### DESCRIPTION OF THE TASK
Please return the lines below verbatim, beginning at the one that has "Protein AF-A0A2H3KGQ1-F1 (afdb_monomer_lite)" and stopping after the one that has "ATOM 20 O O", and add no other lines.

### SUPPLIED ENTRIES

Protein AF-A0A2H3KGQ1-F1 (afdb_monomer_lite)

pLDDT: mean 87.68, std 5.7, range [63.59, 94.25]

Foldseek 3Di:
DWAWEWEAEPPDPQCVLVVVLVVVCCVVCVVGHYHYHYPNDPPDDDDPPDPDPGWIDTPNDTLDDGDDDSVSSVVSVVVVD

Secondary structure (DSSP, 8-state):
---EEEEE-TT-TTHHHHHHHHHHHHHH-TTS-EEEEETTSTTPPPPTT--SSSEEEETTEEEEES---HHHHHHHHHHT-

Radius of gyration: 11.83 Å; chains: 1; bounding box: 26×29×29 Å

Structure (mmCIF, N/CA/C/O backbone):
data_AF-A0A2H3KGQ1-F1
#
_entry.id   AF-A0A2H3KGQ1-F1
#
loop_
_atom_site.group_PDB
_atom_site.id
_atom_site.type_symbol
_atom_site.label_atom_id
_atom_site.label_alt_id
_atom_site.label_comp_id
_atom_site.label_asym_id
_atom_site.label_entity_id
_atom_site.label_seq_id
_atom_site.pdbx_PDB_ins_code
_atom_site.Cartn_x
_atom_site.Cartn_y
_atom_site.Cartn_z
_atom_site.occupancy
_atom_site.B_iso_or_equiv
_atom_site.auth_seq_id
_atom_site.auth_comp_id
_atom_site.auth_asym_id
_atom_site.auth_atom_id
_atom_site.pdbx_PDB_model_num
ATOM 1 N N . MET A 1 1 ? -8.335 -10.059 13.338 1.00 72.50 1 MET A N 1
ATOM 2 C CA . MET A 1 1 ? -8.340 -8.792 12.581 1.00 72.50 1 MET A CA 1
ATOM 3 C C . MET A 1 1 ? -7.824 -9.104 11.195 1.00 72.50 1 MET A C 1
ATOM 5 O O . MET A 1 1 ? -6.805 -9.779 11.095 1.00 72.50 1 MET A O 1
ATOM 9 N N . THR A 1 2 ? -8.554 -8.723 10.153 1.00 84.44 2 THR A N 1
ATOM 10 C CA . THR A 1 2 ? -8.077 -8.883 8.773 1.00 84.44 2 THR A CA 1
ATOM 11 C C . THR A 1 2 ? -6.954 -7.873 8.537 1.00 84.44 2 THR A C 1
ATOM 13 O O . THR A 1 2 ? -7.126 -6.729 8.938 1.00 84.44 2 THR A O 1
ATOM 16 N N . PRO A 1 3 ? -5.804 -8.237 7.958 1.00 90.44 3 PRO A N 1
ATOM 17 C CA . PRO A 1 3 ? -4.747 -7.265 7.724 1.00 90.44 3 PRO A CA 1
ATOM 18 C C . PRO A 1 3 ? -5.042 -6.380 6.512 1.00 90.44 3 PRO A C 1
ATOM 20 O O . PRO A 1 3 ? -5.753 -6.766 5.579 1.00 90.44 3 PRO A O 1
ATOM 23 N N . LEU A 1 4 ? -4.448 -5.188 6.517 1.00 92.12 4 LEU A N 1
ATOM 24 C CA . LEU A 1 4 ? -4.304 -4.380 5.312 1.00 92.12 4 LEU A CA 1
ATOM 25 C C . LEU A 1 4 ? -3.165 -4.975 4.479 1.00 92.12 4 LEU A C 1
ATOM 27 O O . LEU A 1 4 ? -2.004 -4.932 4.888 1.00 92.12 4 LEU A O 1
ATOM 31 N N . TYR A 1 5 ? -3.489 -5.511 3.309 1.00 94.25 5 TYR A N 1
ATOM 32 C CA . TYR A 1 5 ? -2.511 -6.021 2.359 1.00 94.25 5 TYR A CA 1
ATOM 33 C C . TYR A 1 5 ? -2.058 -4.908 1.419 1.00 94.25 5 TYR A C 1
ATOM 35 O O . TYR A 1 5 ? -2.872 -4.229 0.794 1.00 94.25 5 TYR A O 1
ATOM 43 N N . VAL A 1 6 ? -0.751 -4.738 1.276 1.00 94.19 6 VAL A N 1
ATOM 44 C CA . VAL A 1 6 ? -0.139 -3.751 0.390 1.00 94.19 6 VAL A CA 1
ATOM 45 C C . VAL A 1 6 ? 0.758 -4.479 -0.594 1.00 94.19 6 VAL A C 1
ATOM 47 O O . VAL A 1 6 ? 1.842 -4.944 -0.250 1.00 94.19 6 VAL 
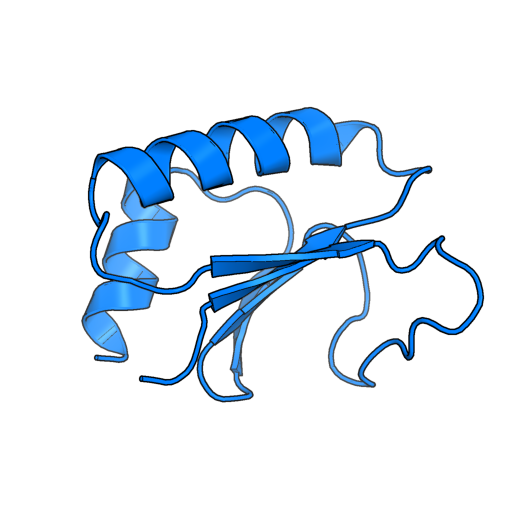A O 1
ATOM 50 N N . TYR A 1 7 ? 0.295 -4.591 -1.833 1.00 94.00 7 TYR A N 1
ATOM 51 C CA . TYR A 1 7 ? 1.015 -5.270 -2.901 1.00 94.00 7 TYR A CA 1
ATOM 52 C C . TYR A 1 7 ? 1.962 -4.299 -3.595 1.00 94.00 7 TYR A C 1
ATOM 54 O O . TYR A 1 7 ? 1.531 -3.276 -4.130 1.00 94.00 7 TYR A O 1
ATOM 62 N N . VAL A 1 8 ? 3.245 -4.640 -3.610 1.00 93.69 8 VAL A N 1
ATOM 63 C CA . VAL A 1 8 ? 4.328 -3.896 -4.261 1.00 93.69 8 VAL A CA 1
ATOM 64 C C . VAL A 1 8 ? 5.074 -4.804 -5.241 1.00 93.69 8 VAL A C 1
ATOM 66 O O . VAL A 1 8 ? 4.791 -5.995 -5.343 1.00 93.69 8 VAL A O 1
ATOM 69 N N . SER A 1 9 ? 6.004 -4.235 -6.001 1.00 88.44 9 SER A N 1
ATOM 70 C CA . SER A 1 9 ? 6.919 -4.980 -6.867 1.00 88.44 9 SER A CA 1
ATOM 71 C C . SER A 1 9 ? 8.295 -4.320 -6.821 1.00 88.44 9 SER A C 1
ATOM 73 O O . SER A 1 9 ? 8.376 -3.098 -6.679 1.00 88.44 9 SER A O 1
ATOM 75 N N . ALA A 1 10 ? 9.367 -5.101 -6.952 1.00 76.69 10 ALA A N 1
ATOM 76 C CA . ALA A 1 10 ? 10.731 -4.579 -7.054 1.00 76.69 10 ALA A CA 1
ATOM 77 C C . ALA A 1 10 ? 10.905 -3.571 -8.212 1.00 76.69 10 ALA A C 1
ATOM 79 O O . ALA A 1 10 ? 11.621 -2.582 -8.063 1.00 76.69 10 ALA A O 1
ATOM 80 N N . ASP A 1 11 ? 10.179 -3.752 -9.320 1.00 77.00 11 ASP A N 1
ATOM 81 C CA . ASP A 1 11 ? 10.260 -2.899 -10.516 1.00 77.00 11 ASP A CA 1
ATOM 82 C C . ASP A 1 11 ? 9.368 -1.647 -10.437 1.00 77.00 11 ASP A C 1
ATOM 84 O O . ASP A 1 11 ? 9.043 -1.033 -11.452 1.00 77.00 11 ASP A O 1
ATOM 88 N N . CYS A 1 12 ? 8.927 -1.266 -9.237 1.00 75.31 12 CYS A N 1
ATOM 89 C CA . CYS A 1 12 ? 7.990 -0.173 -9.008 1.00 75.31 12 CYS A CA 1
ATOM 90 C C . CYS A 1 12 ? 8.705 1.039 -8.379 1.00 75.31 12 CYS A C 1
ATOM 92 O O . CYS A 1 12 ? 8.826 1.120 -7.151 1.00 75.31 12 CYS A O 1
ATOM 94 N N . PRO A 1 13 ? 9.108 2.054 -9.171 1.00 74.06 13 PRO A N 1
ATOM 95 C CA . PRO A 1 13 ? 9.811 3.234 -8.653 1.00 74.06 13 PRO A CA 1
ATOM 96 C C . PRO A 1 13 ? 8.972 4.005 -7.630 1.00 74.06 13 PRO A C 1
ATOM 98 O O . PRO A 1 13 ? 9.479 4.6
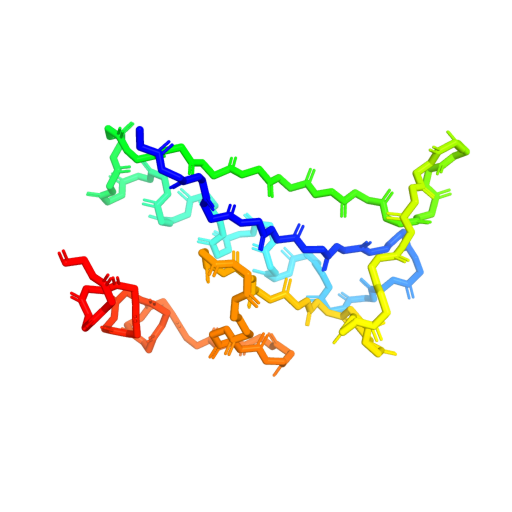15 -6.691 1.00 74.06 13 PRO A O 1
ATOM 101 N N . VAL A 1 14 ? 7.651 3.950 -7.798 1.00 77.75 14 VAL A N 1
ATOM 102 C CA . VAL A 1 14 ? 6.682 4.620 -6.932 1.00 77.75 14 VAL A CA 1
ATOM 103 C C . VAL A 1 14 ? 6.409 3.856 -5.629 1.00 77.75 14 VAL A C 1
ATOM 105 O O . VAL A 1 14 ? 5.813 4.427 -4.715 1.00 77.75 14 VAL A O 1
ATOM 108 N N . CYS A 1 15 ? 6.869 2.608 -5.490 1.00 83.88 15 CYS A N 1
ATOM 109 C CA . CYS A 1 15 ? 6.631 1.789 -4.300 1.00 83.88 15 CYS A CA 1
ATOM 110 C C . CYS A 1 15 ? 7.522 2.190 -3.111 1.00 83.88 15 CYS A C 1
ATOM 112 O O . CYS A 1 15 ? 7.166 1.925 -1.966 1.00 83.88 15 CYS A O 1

==

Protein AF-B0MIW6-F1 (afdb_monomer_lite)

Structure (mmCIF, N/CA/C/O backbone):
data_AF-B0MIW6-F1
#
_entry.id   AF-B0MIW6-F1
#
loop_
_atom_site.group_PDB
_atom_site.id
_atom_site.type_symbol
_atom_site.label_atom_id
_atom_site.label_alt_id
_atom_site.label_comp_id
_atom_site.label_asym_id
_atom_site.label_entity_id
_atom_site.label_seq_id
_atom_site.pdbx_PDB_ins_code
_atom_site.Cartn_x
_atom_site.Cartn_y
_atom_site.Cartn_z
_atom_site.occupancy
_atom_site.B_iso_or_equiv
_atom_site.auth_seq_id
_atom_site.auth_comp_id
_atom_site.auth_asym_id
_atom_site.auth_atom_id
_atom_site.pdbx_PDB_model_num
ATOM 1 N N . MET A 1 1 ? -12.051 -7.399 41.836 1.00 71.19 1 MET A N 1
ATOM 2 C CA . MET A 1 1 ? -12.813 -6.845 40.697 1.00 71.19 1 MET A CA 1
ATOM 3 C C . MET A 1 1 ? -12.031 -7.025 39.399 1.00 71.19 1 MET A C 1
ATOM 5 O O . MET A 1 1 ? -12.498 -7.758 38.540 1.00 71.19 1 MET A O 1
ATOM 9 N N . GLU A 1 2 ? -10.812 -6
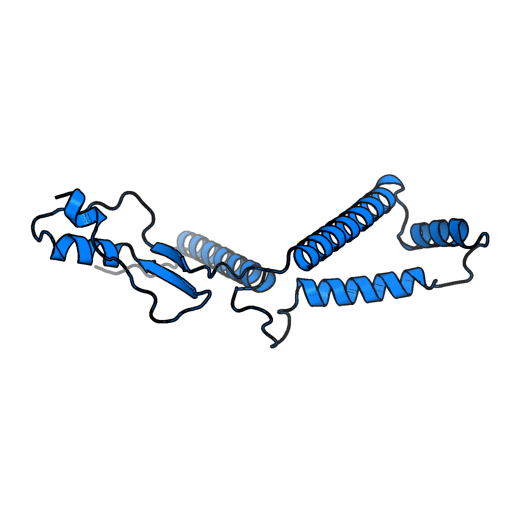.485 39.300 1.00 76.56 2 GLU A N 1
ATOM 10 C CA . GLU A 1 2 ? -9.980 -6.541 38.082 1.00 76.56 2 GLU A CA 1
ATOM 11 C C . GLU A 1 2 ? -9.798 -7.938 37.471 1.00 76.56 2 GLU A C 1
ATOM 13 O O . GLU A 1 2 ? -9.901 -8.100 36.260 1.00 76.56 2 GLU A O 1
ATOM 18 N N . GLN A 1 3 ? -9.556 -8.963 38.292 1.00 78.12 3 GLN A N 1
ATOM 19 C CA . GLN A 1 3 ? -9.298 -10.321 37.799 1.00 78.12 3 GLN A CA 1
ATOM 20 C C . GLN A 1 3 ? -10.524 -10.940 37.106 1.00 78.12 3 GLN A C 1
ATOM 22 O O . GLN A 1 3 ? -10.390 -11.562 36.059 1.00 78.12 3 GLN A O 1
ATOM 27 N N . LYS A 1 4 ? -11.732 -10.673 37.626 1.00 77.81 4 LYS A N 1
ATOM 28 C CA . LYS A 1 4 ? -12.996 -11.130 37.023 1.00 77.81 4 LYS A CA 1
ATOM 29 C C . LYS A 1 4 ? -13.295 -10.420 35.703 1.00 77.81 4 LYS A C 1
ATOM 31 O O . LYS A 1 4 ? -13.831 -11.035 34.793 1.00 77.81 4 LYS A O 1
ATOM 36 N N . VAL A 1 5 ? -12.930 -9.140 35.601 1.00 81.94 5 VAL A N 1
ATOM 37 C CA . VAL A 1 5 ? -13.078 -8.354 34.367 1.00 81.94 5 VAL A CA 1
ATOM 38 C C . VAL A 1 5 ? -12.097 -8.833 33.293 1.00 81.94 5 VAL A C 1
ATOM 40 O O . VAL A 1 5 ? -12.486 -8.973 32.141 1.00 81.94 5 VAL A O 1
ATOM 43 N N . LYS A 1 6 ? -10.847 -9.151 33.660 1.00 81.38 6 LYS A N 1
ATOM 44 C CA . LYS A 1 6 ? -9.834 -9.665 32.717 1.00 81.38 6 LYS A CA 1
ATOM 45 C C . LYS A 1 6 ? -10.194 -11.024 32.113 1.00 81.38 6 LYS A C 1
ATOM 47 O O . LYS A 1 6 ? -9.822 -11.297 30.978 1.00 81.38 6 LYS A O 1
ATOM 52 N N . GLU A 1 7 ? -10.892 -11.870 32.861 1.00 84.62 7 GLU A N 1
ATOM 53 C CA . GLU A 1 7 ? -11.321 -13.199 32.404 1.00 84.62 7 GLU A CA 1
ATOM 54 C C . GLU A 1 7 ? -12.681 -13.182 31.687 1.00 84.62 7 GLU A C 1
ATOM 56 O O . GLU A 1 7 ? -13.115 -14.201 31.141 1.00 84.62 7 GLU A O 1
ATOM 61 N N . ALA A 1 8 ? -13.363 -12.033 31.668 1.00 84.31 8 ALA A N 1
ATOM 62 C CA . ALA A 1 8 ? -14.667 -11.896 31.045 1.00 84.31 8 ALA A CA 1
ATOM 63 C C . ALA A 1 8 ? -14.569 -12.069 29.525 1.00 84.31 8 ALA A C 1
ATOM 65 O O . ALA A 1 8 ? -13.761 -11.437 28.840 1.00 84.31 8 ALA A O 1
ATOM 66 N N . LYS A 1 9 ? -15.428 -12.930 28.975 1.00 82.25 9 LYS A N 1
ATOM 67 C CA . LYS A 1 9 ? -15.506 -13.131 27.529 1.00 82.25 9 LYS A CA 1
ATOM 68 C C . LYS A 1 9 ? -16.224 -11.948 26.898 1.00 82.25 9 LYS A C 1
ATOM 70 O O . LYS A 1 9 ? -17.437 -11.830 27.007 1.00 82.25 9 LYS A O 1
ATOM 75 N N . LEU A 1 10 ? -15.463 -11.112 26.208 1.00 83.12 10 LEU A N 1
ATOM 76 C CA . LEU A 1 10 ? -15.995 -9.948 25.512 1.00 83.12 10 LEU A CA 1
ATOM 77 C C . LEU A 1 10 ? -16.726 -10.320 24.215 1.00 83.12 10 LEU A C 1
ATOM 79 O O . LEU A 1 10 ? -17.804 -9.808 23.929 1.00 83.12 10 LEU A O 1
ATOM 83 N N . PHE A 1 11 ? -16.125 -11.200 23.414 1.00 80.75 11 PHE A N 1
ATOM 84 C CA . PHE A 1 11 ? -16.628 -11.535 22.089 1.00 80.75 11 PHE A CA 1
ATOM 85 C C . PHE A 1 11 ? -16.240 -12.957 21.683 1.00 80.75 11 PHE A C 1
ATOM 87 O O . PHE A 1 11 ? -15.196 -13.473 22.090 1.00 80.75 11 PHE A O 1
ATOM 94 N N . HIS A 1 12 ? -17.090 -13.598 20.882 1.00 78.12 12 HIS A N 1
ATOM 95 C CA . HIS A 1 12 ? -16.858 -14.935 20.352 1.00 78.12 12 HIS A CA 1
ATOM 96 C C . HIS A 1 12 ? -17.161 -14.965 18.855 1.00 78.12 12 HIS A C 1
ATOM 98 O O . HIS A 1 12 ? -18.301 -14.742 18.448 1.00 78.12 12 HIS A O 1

### WORKED SOLUTION
Protein AF-A0A2H3KGQ1-F1 (afdb_monomer_lite)

pLDDT: mean 87.68, std 5.7, range [63.59, 94.25]

Foldseek 3Di:
DWAWEWEAEPPDPQCVLVVVLVVVCCVVCVVGHYHYHYPNDPPDDDDPPDPDPGWIDTPNDTLDDGDDDSVSSVVSVVVVD

Secondary structure (DSSP, 8-state):
---EEEEE-TT-TTHHHHHHHHHHHHHH-TTS-EEEEETTSTTPPPPTT--SSSEEEETTEEEEES---HHHHHHHHHHT-

Radius of gyration: 11.83 Å; chains: 1; bounding box: 26×29×29 Å

Structure (mmCIF, N/CA/C/O backbone):
data_AF-A0A2H3KGQ1-F1
#
_entry.id   AF-A0A2H3KGQ1-F1
#
loop_
_atom_site.group_PDB
_atom_site.id
_atom_site.type_symbol
_atom_site.label_atom_id
_atom_site.label_alt_id
_atom_site.label_comp_id
_atom_site.label_asym_id
_atom_site.label_entity_id
_atom_site.label_seq_id
_atom_site.pdbx_PDB_ins_code
_atom_site.Cartn_x
_atom_site.Cartn_y
_atom_site.Cartn_z
_atom_site.occupancy
_atom_site.B_iso_or_equiv
_atom_site.auth_seq_id
_atom_site.auth_comp_id
_atom_site.auth_asym_id
_atom_site.auth_atom_id
_atom_site.pdbx_PDB_model_num
ATOM 1 N N . MET A 1 1 ? -8.335 -10.059 13.338 1.00 72.50 1 MET A N 1
ATOM 2 C CA . MET A 1 1 ? -8.340 -8.792 12.581 1.00 72.50 1 MET A CA 1
ATOM 3 C C . MET A 1 1 ? -7.824 -9.104 11.195 1.00 72.50 1 MET A C 1
ATOM 5 O O . MET A 1 1 ? -6.805 -9.779 11.095 1.00 72.50 1 MET A O 1
ATOM 9 N N . THR A 1 2 ? -8.554 -8.723 10.153 1.00 84.44 2 THR A N 1
ATOM 10 C CA . THR A 1 2 ? -8.077 -8.883 8.773 1.00 84.44 2 THR A CA 1
ATOM 11 C C . THR A 1 2 ? -6.954 -7.873 8.537 1.00 84.44 2 THR A C 1
ATOM 13 O O . THR A 1 2 ? -7.126 -6.729 8.938 1.00 84.44 2 THR A O 1
ATOM 16 N N . PRO A 1 3 ? -5.804 -8.237 7.958 1.00 90.44 3 PRO A N 1
ATOM 17 C CA . PRO A 1 3 ? -4.747 -7.265 7.724 1.00 90.44 3 PRO A CA 1
ATOM 18 C C . PRO A 1 3 ? -5.042 -6.380 6.512 1.00 90.44 3 PRO A C 1
ATOM 20 O O . PRO A 1 3 ? -5.753 -6.766 5.579 1.00 90.44 3 PRO A O 1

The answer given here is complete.